Home Department: Middle East and North African Studies

Xena Amro is a Ph.D. candidate in Comparative Literary Studies with a focus on pre-modern Arabic literature, literary epistles, Islamic philosophy, skepticism, and nineteenth-century travelogues. Her home department is Middle East and North African Studies, and she is a Mellon Cluster Fellow in Global Avant-Garde and Modernist Studies. She also serves as the graduate assistant at the Institute for the Study of Islamic Thought in Africa and chairs the graduate student committee on the American Comparative Literature Association (ACLA) Advisory Board.
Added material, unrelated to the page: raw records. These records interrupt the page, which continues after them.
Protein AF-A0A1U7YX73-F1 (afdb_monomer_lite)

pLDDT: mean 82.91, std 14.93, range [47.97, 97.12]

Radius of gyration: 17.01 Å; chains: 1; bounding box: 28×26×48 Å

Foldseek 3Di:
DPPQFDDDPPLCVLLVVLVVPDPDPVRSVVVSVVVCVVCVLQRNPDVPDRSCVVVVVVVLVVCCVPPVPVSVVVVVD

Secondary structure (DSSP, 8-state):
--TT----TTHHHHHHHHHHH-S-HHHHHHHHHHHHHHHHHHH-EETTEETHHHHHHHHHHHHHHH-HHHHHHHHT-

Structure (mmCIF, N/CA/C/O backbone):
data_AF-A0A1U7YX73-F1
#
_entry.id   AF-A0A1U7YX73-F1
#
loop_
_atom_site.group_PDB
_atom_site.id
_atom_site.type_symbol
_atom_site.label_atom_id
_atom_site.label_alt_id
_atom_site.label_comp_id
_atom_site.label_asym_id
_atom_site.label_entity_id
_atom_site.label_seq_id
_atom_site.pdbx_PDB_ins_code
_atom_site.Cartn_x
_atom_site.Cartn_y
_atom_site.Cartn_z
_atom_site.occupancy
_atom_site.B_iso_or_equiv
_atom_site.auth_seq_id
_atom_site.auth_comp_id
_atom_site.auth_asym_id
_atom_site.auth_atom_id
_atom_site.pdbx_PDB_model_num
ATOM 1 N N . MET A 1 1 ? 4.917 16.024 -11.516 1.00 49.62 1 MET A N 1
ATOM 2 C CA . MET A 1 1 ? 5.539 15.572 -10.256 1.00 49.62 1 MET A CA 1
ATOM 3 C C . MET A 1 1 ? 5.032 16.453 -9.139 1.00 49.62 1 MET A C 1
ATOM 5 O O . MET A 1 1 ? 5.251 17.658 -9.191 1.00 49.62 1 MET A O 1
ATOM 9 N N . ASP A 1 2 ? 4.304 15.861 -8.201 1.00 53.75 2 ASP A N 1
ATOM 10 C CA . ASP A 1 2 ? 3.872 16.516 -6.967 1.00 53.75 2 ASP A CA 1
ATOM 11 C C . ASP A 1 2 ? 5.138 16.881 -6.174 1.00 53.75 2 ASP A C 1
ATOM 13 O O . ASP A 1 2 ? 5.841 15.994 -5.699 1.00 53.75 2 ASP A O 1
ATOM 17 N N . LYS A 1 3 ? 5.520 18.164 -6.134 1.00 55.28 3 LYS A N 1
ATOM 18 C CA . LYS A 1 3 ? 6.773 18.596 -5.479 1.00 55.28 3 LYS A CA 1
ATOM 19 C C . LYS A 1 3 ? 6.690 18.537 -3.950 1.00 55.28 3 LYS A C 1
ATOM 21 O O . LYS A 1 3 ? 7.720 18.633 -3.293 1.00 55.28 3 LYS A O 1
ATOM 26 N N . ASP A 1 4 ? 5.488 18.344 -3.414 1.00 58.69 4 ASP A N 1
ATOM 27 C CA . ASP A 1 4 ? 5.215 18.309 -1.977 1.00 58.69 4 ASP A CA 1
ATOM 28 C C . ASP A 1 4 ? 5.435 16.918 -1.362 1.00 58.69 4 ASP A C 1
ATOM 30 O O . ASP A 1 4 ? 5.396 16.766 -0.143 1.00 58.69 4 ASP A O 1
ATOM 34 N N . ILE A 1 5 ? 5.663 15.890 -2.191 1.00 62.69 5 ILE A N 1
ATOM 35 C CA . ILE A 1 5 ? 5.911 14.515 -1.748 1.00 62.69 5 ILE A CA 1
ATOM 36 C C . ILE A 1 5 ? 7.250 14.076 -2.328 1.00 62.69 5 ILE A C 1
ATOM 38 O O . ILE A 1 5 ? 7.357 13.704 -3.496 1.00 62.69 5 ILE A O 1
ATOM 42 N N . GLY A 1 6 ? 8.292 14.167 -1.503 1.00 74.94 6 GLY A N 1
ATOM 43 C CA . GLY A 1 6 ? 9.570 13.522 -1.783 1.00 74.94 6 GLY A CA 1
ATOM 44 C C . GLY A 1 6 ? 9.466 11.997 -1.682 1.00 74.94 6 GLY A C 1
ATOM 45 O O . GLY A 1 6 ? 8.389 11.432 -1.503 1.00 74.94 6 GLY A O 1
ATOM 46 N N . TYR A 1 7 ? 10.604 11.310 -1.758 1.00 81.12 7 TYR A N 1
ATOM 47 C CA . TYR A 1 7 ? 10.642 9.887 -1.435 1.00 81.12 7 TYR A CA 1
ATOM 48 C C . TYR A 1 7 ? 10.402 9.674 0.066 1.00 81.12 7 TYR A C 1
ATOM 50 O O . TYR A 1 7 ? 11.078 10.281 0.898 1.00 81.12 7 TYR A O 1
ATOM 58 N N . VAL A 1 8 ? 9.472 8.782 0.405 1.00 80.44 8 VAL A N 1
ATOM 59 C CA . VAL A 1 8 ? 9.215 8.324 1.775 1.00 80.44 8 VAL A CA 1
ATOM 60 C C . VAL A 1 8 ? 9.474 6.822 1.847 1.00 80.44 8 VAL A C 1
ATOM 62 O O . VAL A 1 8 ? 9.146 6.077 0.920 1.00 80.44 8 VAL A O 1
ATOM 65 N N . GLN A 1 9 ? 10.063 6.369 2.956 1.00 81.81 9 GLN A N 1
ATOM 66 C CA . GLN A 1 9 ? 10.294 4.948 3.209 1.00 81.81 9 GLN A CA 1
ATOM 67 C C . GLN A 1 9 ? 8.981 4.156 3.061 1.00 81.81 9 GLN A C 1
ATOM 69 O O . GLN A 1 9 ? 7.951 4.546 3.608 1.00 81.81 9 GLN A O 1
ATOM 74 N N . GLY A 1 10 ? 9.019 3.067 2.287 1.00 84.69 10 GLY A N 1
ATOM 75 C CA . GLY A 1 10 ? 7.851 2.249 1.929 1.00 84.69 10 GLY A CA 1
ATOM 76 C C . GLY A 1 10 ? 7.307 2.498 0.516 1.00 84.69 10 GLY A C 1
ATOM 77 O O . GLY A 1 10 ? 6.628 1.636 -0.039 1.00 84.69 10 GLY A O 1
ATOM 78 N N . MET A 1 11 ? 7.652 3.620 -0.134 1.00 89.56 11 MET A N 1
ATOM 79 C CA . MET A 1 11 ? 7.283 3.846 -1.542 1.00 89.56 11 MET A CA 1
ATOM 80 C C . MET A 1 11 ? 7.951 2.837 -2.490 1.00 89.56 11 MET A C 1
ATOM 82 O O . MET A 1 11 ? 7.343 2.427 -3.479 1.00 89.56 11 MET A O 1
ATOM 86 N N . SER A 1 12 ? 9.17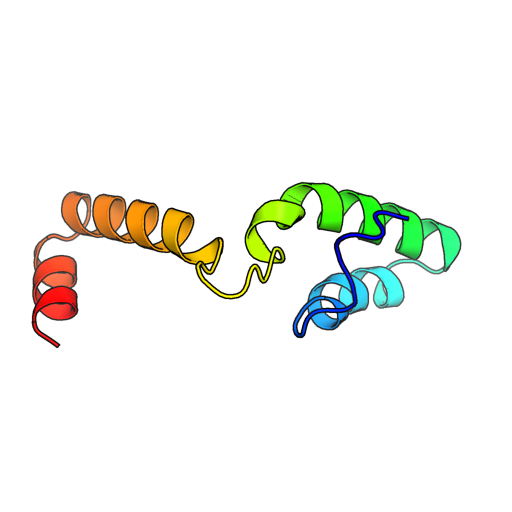6 2.397 -2.181 1.00 90.56 12 SER A N 1
ATOM 87 C CA . SER A 1 12 ? 9.874 1.349 -2.938 1.00 90.56 12 SER A CA 1
ATOM 88 C C . SER A 1 12 ? 9.141 0.010 -2.898 1.00 90.56 12 SER A C 1
ATOM 90 O O . SER A 1 12 ? 9.098 -0.685 -3.908 1.00 90.56 12 SER A O 1
ATOM 92 N N . ASP A 1 13 ? 8.520 -0.327 -1.766 1.00 91.88 13 ASP A N 1
ATOM 93 C CA . ASP A 1 13 ? 7.794 -1.589 -1.590 1.00 91.88 13 ASP A CA 1
ATOM 94 C C . ASP A 1 13 ? 6.501 -1.608 -2.415 1.00 91.88 13 ASP A C 1
ATOM 96 O O . ASP A 1 13 ? 6.078 -2.657 -2.891 1.00 91.88 13 ASP A O 1
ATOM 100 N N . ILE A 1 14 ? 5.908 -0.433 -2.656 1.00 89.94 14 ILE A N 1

Her professional experience includes serving as an editing assistant at the Journal of Arabic Literature and coordinating the Language Curricula and Gender working group at the Buffett Institute for Global Affairs.

In 2024, Xena was awarded the Paris Program in Critical Theory fellowship hosted by Université Sorbonne Nouvelle Paris III, as well as the John Hunwick Research Fund from the Institute for the Study of Islamic Thought in Africa, a grant she had also received in 2022. In 2023, she earned a scholarship to participate in the Institute for World Literature at Harvard University. In 2022, she was recognized with the Best Graduate Seminar Paper award for her article, "In Search of Lost Proust: The Translator and the Comparatist." That same year, she attended the Summer School on Philology and Manuscripts from the Muslim World at Leiden University’s Centre for the Study of Islam and Society (LUCIS). 

Xena holds a B.A. in English Literature from the Lebanese American University, where she spent an exchange semester at Barnard College of Columbia University in New York City as a Global UGRAD scholarship recipient. She earned her M.A. in English Literature from the American University of Beirut, which included a year of study at Uppsala University in Sweden through an Erasmus+ scholarship.

In January 2023, Xena organized the symposium Translation Practices Across Institutional Borders: From the Scholar to the Public, co-sponsored by Comparative Literary Studies, the Institute for the Study of Islamic Thought in Africa, the Department of Asian Languages and Cultures, and the Alice Kaplan Institute for the Humanities.